(a) First, to obtain 〈nl|r^{-1}|nl 〉, we need simply to insert k = 0 into Kramers’ recursion rule (6.184):
\frac{k+1}{n^{2} } 〈nl|r^{k}|nl 〉-(2k+1)a_{0} 〈nl|r^{k-1}|nl 〉+\frac{ka^{2}_{0} }{4} \left[(2l+1)^{2}-k^{2} \right] 〈nl|r^{k-2}|nl 〉=0. (6.184)
\frac{1}{n^{2}} \left\langle nl|r^{0}|nl\right\rangle -a_{0}\left \langle nl|r^{-1}|nl\right\rangle=0 (6.230)
hence
\left\langle nl|\frac{1}{r}|nl \right\rangle =\frac{1}{n^{2}a_{0}}. (6.231)
Second, an insertion of k = 1 into (6.184) leads to the relation for 〈nl|r|nl 〉:
\frac{2}{n^{2}} 〈nl|r|nl 〉-3a_{0}\left\langle nl|r^{0}|nl \right\rangle+\frac{a^{2}_{0} }{4} \left[(2l+1)^{2}-1 \right] \left\langle nl|r^{-1}|nl\right\rangle=0, (6.232)
and since \left\langle nl|r^{-1}|nl\right\rangle=1/(n^{2}a_{0}), we have
〈nl|r|nl 〉=\frac{1}{2} \left[3n^{2}-l(l+1) \right]a_{0}. (6.233)
Third, substituting k = 2 into (6.184) we get
\frac{3}{n^{2}} \left\langle nl|r^{2}|nl\right\rangle-5a_{0} \left\langle nl|r|nl\right\rangle+\frac{a^{2}_{0} }{4} \left[(2l+1)^{2} -4 \right] \left\langle nl|r^{0}|nl\right\rangle=0, (6.234)

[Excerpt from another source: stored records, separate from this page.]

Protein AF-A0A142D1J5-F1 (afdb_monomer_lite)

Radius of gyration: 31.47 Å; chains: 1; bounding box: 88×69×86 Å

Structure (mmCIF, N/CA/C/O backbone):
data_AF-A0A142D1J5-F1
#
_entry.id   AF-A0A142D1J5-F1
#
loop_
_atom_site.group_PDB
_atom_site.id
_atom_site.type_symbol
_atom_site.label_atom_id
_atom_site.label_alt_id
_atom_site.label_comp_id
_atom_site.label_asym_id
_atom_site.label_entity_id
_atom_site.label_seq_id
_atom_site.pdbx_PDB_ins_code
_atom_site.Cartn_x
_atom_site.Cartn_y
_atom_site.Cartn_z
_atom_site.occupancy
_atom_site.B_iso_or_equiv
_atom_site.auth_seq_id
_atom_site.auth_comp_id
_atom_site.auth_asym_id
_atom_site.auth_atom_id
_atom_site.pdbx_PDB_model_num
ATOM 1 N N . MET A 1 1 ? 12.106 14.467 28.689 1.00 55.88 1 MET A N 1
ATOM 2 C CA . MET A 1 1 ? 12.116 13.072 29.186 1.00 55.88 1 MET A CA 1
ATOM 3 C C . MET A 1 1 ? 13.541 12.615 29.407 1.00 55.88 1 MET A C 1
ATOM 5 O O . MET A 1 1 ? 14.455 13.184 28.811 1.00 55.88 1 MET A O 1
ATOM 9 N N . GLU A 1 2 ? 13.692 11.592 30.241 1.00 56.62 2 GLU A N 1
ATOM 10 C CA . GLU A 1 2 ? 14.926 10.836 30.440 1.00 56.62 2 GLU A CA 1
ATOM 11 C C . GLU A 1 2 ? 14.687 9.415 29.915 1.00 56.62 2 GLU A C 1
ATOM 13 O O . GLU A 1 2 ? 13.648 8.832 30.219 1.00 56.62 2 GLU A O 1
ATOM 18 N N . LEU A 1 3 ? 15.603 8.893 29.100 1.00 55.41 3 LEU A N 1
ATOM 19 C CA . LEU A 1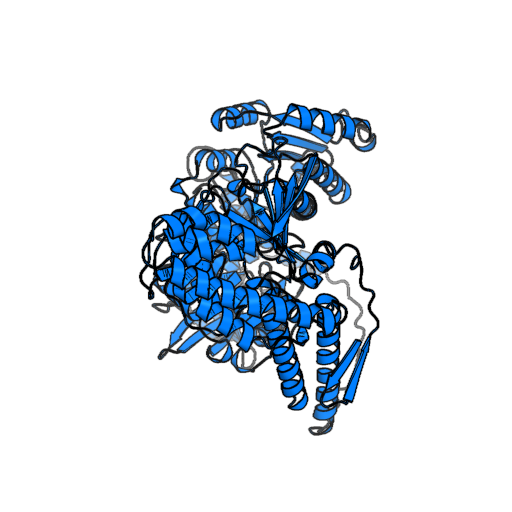 3 ? 15.650 7.474 28.744 1.00 55.41 3 LEU A CA 1
ATOM 20 C C . LEU A 1 3 ? 16.402 6.757 29.863 1.00 55.41 3 LEU A C 1
ATOM 22 O O . LEU A 1 3 ? 17.538 7.142 30.145 1.00 55.41 3 LEU A O 1
ATOM 26 N N . VAL A 1 4 ? 15.793 5.756 30.495 1.00 58.44 4 VAL A N 1
ATOM 27 C CA . VAL A 1 4 ? 16.365 5.061 31.656 1.00 58.44 4 VAL A CA 1
ATOM 28 C C . VAL A 1 4 ? 16.413 3.558 31.386 1.00 58.44 4 VAL A C 1
ATOM 30 O O . VAL A 1 4 ? 15.388 2.992 31.029 1.00 58.44 4 VAL A O 1
ATOM 33 N N . LYS A 1 5 ? 17.575 2.924 31.582 1.00 58.31 5 LYS A N 1
ATOM 34 C CA . LYS A 1 5 ? 17.745 1.457 31.631 1.00 58.31 5 LYS A CA 1
ATOM 35 C C . LYS A 1 5 ? 18.360 1.103 32.981 1.00 58.31 5 LYS A C 1
ATOM 37 O O . LYS A 1 5 ? 19.356 1.720 33.353 1.00 58.31 5 LYS A O 1
ATOM 42 N N . ASP A 1 6 ? 17.757 0.185 33.734 1.00 66.25 6 ASP A N 1
ATOM 43 C CA . ASP A 1 6 ? 18.251 -0.256 35.052 1.00 66.25 6 ASP A CA 1
ATOM 44 C C . ASP A 1 6 ? 18.592 0.905 36.008 1.00 66.25 6 ASP A C 1
ATOM 46 O O . ASP A 1 6 ? 19.645 0.938 36.642 1.00 66.25 6 ASP A O 1
ATOM 50 N N . ASN A 1 7 ? 17.709 1.910 36.074 1.00 65.44 7 ASN A N 1
ATOM 51 C CA . ASN A 1 7 ? 17.885 3.165 36.826 1.00 65.44 7 ASN A CA 1
ATOM 52 C C . ASN A 1 7 ? 19.025 4.093 36.354 1.00 65.44 7 ASN A C 1
ATOM 54 O O . ASN A 1 7 ? 19.239 5.148 36.954 1.00 65.44 7 ASN A O 1
ATOM 58 N N . ASN A 1 8 ? 19.709 3.778 35.252 1.00 55.66 8 ASN A N 1
ATOM 59 C CA . ASN A 1 8 ? 20.710 4.643 34.632 1.00 55.66 8 ASN A CA 1
ATOM 60 C C . ASN A 1 8 ? 20.097 5.493 33.518 1.00 55.66 8 ASN A C 1
ATOM 62 O O . ASN A 1 8 ? 19.495 4.971 32.580 1.00 55.66 8 ASN A O 1
ATOM 66 N N . VAL A 1 9 ? 20.291 6.813 33.580 1.00 67.69 9 VAL A N 1
ATOM 67 C CA . VAL A 1 9 ? 19.831 7.727 32.526 1.00 67.69 9 VAL A CA 1
ATOM 68 C C . VAL A 1 9 ? 20.769 7.649 31.319 1.00 67.69 9 VAL A C 1
ATOM 70 O O . VAL A 1 9 ? 21.879 8.177 31.345 1.00 67.69 9 VAL A O 1
ATOM 73 N N . LEU A 1 10 ? 20.298 7.035 30.239 1.00 58.03 10 LEU A N 1
ATOM 74 C CA . LEU A 1 10 ? 21.018 6.868 28.975 1.00 58.03 10 LEU A CA 1
ATOM 75 C C . LEU A 1 10 ? 20.971 8.124 28.083 1.00 58.03 10 LEU A C 1
ATOM 77 O O . LEU A 1 10 ? 21.823 8.316 27.214 1.00 58.03 10 LEU A O 1
ATOM 81 N N . GLY A 1 11 ? 19.991 9.010 28.283 1.00 58.62 11 GLY A N 1
ATOM 82 C CA . GLY A 1 11 ? 19.865 10.246 27.509 1.00 58.62 11 GLY A CA 1
ATOM 83 C C . GLY A 1 11 ? 18.777 11.185 28.022 1.00 58.62 11 GLY A C 1
ATOM 84 O O . GLY A 1 11 ? 17.801 10.752 28.631 1.00 58.62 11 GLY A O 1
ATOM 85 N N . LYS A 1 12 ? 18.937 12.489 27.763 1.00 63.09 12 LYS A N 1
ATOM 86 C CA . LYS A 1 12 ? 17.947 13.524 28.097 1.00 63.09 12 LYS A CA 1
ATOM 87 C C . LYS A 1 12 ? 17.612 14.338 26.857 1.00 63.09 12 LYS A C 1
ATOM 89 O O . LYS A 1 12 ? 18.519 14.830 26.192 1.00 63.09 12 LYS A O 1
ATOM 94 N N . ASN A 1 13 ? 16.323 14.523 26.589 1.00 61.22 13 ASN A N 1
ATOM 95 C CA . ASN A 1 13 ? 15.849 15.408 25.528 1.00 61.22 13 ASN A CA 1
ATOM 96 C C . ASN A 1 13 ? 14.682 16.275 26.005 1.00 61.22 13 ASN A C 1
ATOM 98 O O . ASN A 1 13 ? 13.807 15.831 26.765 1.00 61.22 13 ASN A O 1
ATOM 102 N N . LYS A 1 14 ? 14.689 17.533 25.555 1.00 57.72 14 LYS A N 1
ATOM 103 C CA . LYS A 1 14 ? 13.595 18.488 25.739 1.00 57.72 14 LYS A CA 1
ATOM 104 C C . LYS A 1 14 ? 12.768 18.502 24.460 1.00 57.72 14 LYS A C 1
ATOM 106 O O . LYS A 1 14 ? 13.310 18.742 23.390 1.00 57.72 14 LYS A O 1
ATOM 111 N N . PHE A 1 15 ? 11.471 18.279 24.583 1.00 55.25 15 PHE A N 1
ATOM 112 C CA . PHE A 1 15 ? 10.516 18.416 23.488 1.00 55.25 15 PHE A CA 1
ATOM 113 C C . PHE A 1 15 ? 9.377 19.322 23.951 1.00 55.25 15 PHE A C 1
ATOM 115 O O . PHE A 1 15 ? 9.118 19.454 25.151 1.00 55.25 15 PHE A O 1
ATOM 122 N N . LYS A 1 16 ? 8.716 19.972 22.994 1.00 54.88 16 LYS A N 1
ATOM 123 C CA . LYS A 1 16 ? 7.545 20.808 23.245 1.00 54.88 16 LYS A CA 1
ATOM 124 C C . LYS A 1 16 ? 6.305 20.032 22.829 1.00 54.88 16 LYS A C 1
ATOM 126 O O . LYS A 1 16 ? 6.178 19.656 21.671 1.00 54.88 16 LYS A O 1
ATOM 131 N N . LEU A 1 17 ? 5.393 19.832 23.771 1.00 58.09 17 LEU A N 1
ATOM 132 C CA . LEU A 1 17 ? 4.069 19.295 23.487 1.00 58.09 17 LEU A CA 1
ATOM 133 C C . LEU A 1 17 ? 3.241 20.394 22.826 1.00 58.09 17 LEU A C 1
ATOM 135 O O . LEU A 1 17 ? 2.952 21.420 23.442 1.00 58.09 17 LEU A O 1
ATOM 139 N N . LEU A 1 18 ? 2.915 20.213 21.550 1.00 60.75 18 LEU A N 1
ATOM 140 C CA . LEU A 1 18 ? 2.070 21.146 20.815 1.00 60.75 18 LEU A CA 1
ATOM 141 C C . LEU A 1 18 ? 0.614 20.712 20.940 1.00 60.75 18 LEU A C 1
ATOM 143 O O . LEU A 1 18 ? 0.292 19.541 20.757 1.00 60.75 18 LEU A O 1
ATOM 147 N N . SER A 1 19 ? -0.268 21.677 21.213 1.00 63.81 19 SER A N 1
ATOM 148 C CA . SER A 1 19 ? -1.722 21.477 21.163 1.00 63.81 19 SER A CA 1
ATOM 149 C C . SER A 1 19 ? -2.238 20.379 22.105 1.00 63.81 19 SER A C 1
ATOM 151 O O . SER A 1 19 ? -3.234 19.721 21.826 1.00 63.81 19 SER A O 1
ATOM 153 N N . PHE A 1 20 ? -1.546 20.162 23.224 1.00 67.38 20 PHE A N 1
ATOM 154 C CA . PHE A 1 20 ? -1.981 19.227 24.260 1.00 67.38 20 PHE A CA 1
ATOM 155 C C . PHE A 1 20 ? -3.259 19.715 24.951 1.00 67.38 20 PHE A C 1
ATOM 157 O O . PHE A 1 20 ? -4.178 18.942 25.181 1.00 67.38 20 PHE A O 1
ATOM 164 N N . SER A 1 21 ? -3.366 21.029 25.167 1.00 66.56 21 SER A N 1
ATOM 165 C CA . SER A 1 21 ? -4.546 21.683 25.741 1.00 66.56 21 SER A CA 1
ATOM 166 C C . SER A 1 21 ? -5.810 21.572 24.883 1.00 66.56 21 SER A C 1
ATOM 168 O O . SER A 1 21 ? -6.889 21.868 25.373 1.00 66.56 21 SER A O 1
ATOM 170 N N . SER A 1 22 ? -5.693 21.179 23.610 1.00 70.12 22 SER A N 1
ATOM 171 C CA . SER A 1 22 ? -6.837 20.935 22.727 1.00 70.12 22 SER A CA 1
ATOM 172 C C . SER A 1 22 ? -7.188 19.447 22.619 1.00 70.12 22 SER A C 1
ATOM 174 O O . SER A 1 22 ? -7.858 19.054 21.668 1.00 70.12 22 SER A O 1
ATOM 176 N N . ASN A 1 23 ? -6.672 18.592 23.511 1.00 80.81 23 ASN A N 1
ATOM 177 C CA . ASN A 1 23 ? -7.057 17.185 23.552 1.00 80.81 23 ASN A CA 1
ATOM 178 C C . ASN A 1 23 ? -8.495 17.069 24.072 1.00 80.81 23 ASN A C 1
ATOM 180 O O . ASN A 1 23 ? -8.790 17.445 25.204 1.00 80.81 23 ASN A O 1
ATOM 184 N N . ILE A 1 24 ? -9.381 16.533 23.241 1.00 83.50 24 ILE A N 1
ATOM 185 C CA . ILE A 1 24 ? -10.807 16.447 23.545 1.00 83.50 24 ILE A CA 1
ATOM 186 C C . ILE A 1 24 ? -11.119 15.508 24.719 1.00 83.50 24 ILE A C 1
ATOM 188 O O . ILE A 1 24 ? -12.129 15.703 25.387 1.00 83.50 24 ILE A O 1
ATOM 192 N N . ALA A 1 25 ? -10.224 14.568 25.054 1.00 83.75 25 ALA A N 1
ATOM 193 C CA . ALA A 1 25 ? -10.372 13.705 26.228 1.00 83.75 25 ALA A CA 1
ATOM 194 C C . ALA A 1 25 ? -10.489 14.505 27.541 1.00 83.75 25 ALA A C 1
ATOM 196 O O . ALA A 1 25 ? -11.185 14.074 28.454 1.00 83.75 25 ALA A O 1
ATOM 197 N N . TYR A 1 26 ? -9.898 15.706 27.621 1.00 85.19 26 TYR A N 1
ATOM 198 C CA . TYR A 1 26 ? -10.033 16.576 28.797 1.00 85.19 26 TYR A CA 1
ATOM 199 C C . TYR A 1 26 ? -11.476 16.954 29.114 1.00 85.19 26 TYR A C 1
ATOM 201 O O . TYR A 1 26 ? -11.800 17.180 30.274 1.00 85.19 26 TYR A O 1
ATOM 209 N N . SER A 1 27 ? -12.341 16.996 28.099 1.00 86.25 27 SER A N 1
ATOM 210 C CA . SER A 1 27 ? -13.752 17.343 28.276 1.00 86.25 27 SER A CA 1
ATOM 211 C C . SER A 1 27 ? -14.575 16.284 29.017 1.00 86.25 27 SER A C 1
ATOM 213 O O . SER A 1 27 ? -15.735 16.557 29.303 1.00 86.25 27 SER A O 1
ATOM 215 N N . LEU A 1 28 ? -13.990 15.108 29.290 1.00 90.44 28 LEU A N 1
ATOM 216 C CA . LEU A 1 28 ? -14.645 13.960 29.923 1.00 90.44 28 LEU A CA 1
ATOM 217 C C . LEU A 1 28 ? -14.109 13.649 31.333 1.00 90.44 28 LEU A C 1
ATOM 219 O O . LEU A 1 28 ? -14.615 12.744 31.993 1.00 90.44 28 LEU A O 1
ATOM 223 N N . ILE A 1 29 ? -13.043 14.328 31.777 1.00 90.38 29 ILE A N 1
ATOM 224 C CA . ILE A 1 29 ? -12.350 13.983 33.030 1.00 90.38 29 ILE A CA 1
ATOM 225 C C . ILE A 1 29 ? -13.234 14.239 34.251 1.00 90.38 29 ILE A C 1
ATOM 227 O O . ILE A 1 29 ? -13.267 13.401 35.149 1.00 90.38 29 ILE A O 1
ATOM 231 N N . ASP A 1 30 ? -13.948 15.366 34.278 1.00 89.31 30 ASP A N 1
ATOM 232 C CA . ASP A 1 30 ? -14.776 15.753 35.424 1.00 89.31 30 ASP A CA 1
ATOM 233 C C . ASP A 1 30 ? -15.912 14.745 35.657 1.00 89.31 30 ASP A C 1
ATOM 235 O O . ASP A 1 30 ? -16.218 14.402 36.799 1.00 89.31 30 ASP A O 1
ATOM 239 N N . GLU A 1 31 ? -16.515 14.233 34.583 1.00 91.75 31 GLU A N 1
ATOM 240 C CA . GLU A 1 31 ? -17.533 13.184 34.637 1.00 91.75 31 GLU A CA 1
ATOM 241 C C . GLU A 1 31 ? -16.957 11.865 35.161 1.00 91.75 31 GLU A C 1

which when combined with 〈nl|r|nl 〉=\frac{1}{2} \left[3n^{2}-l(l+1) \right]a_{0} yields
\left\langle nl|r^{2}|nl\right\rangle=\frac{1}{2}n^{2}\left [5n^{2}+1-3l(l+1) \right]a^{2}_{0}. (6.235)
We can continue in this way to obtain any positive power of r: 〈nl|r^{k}|nl 〉.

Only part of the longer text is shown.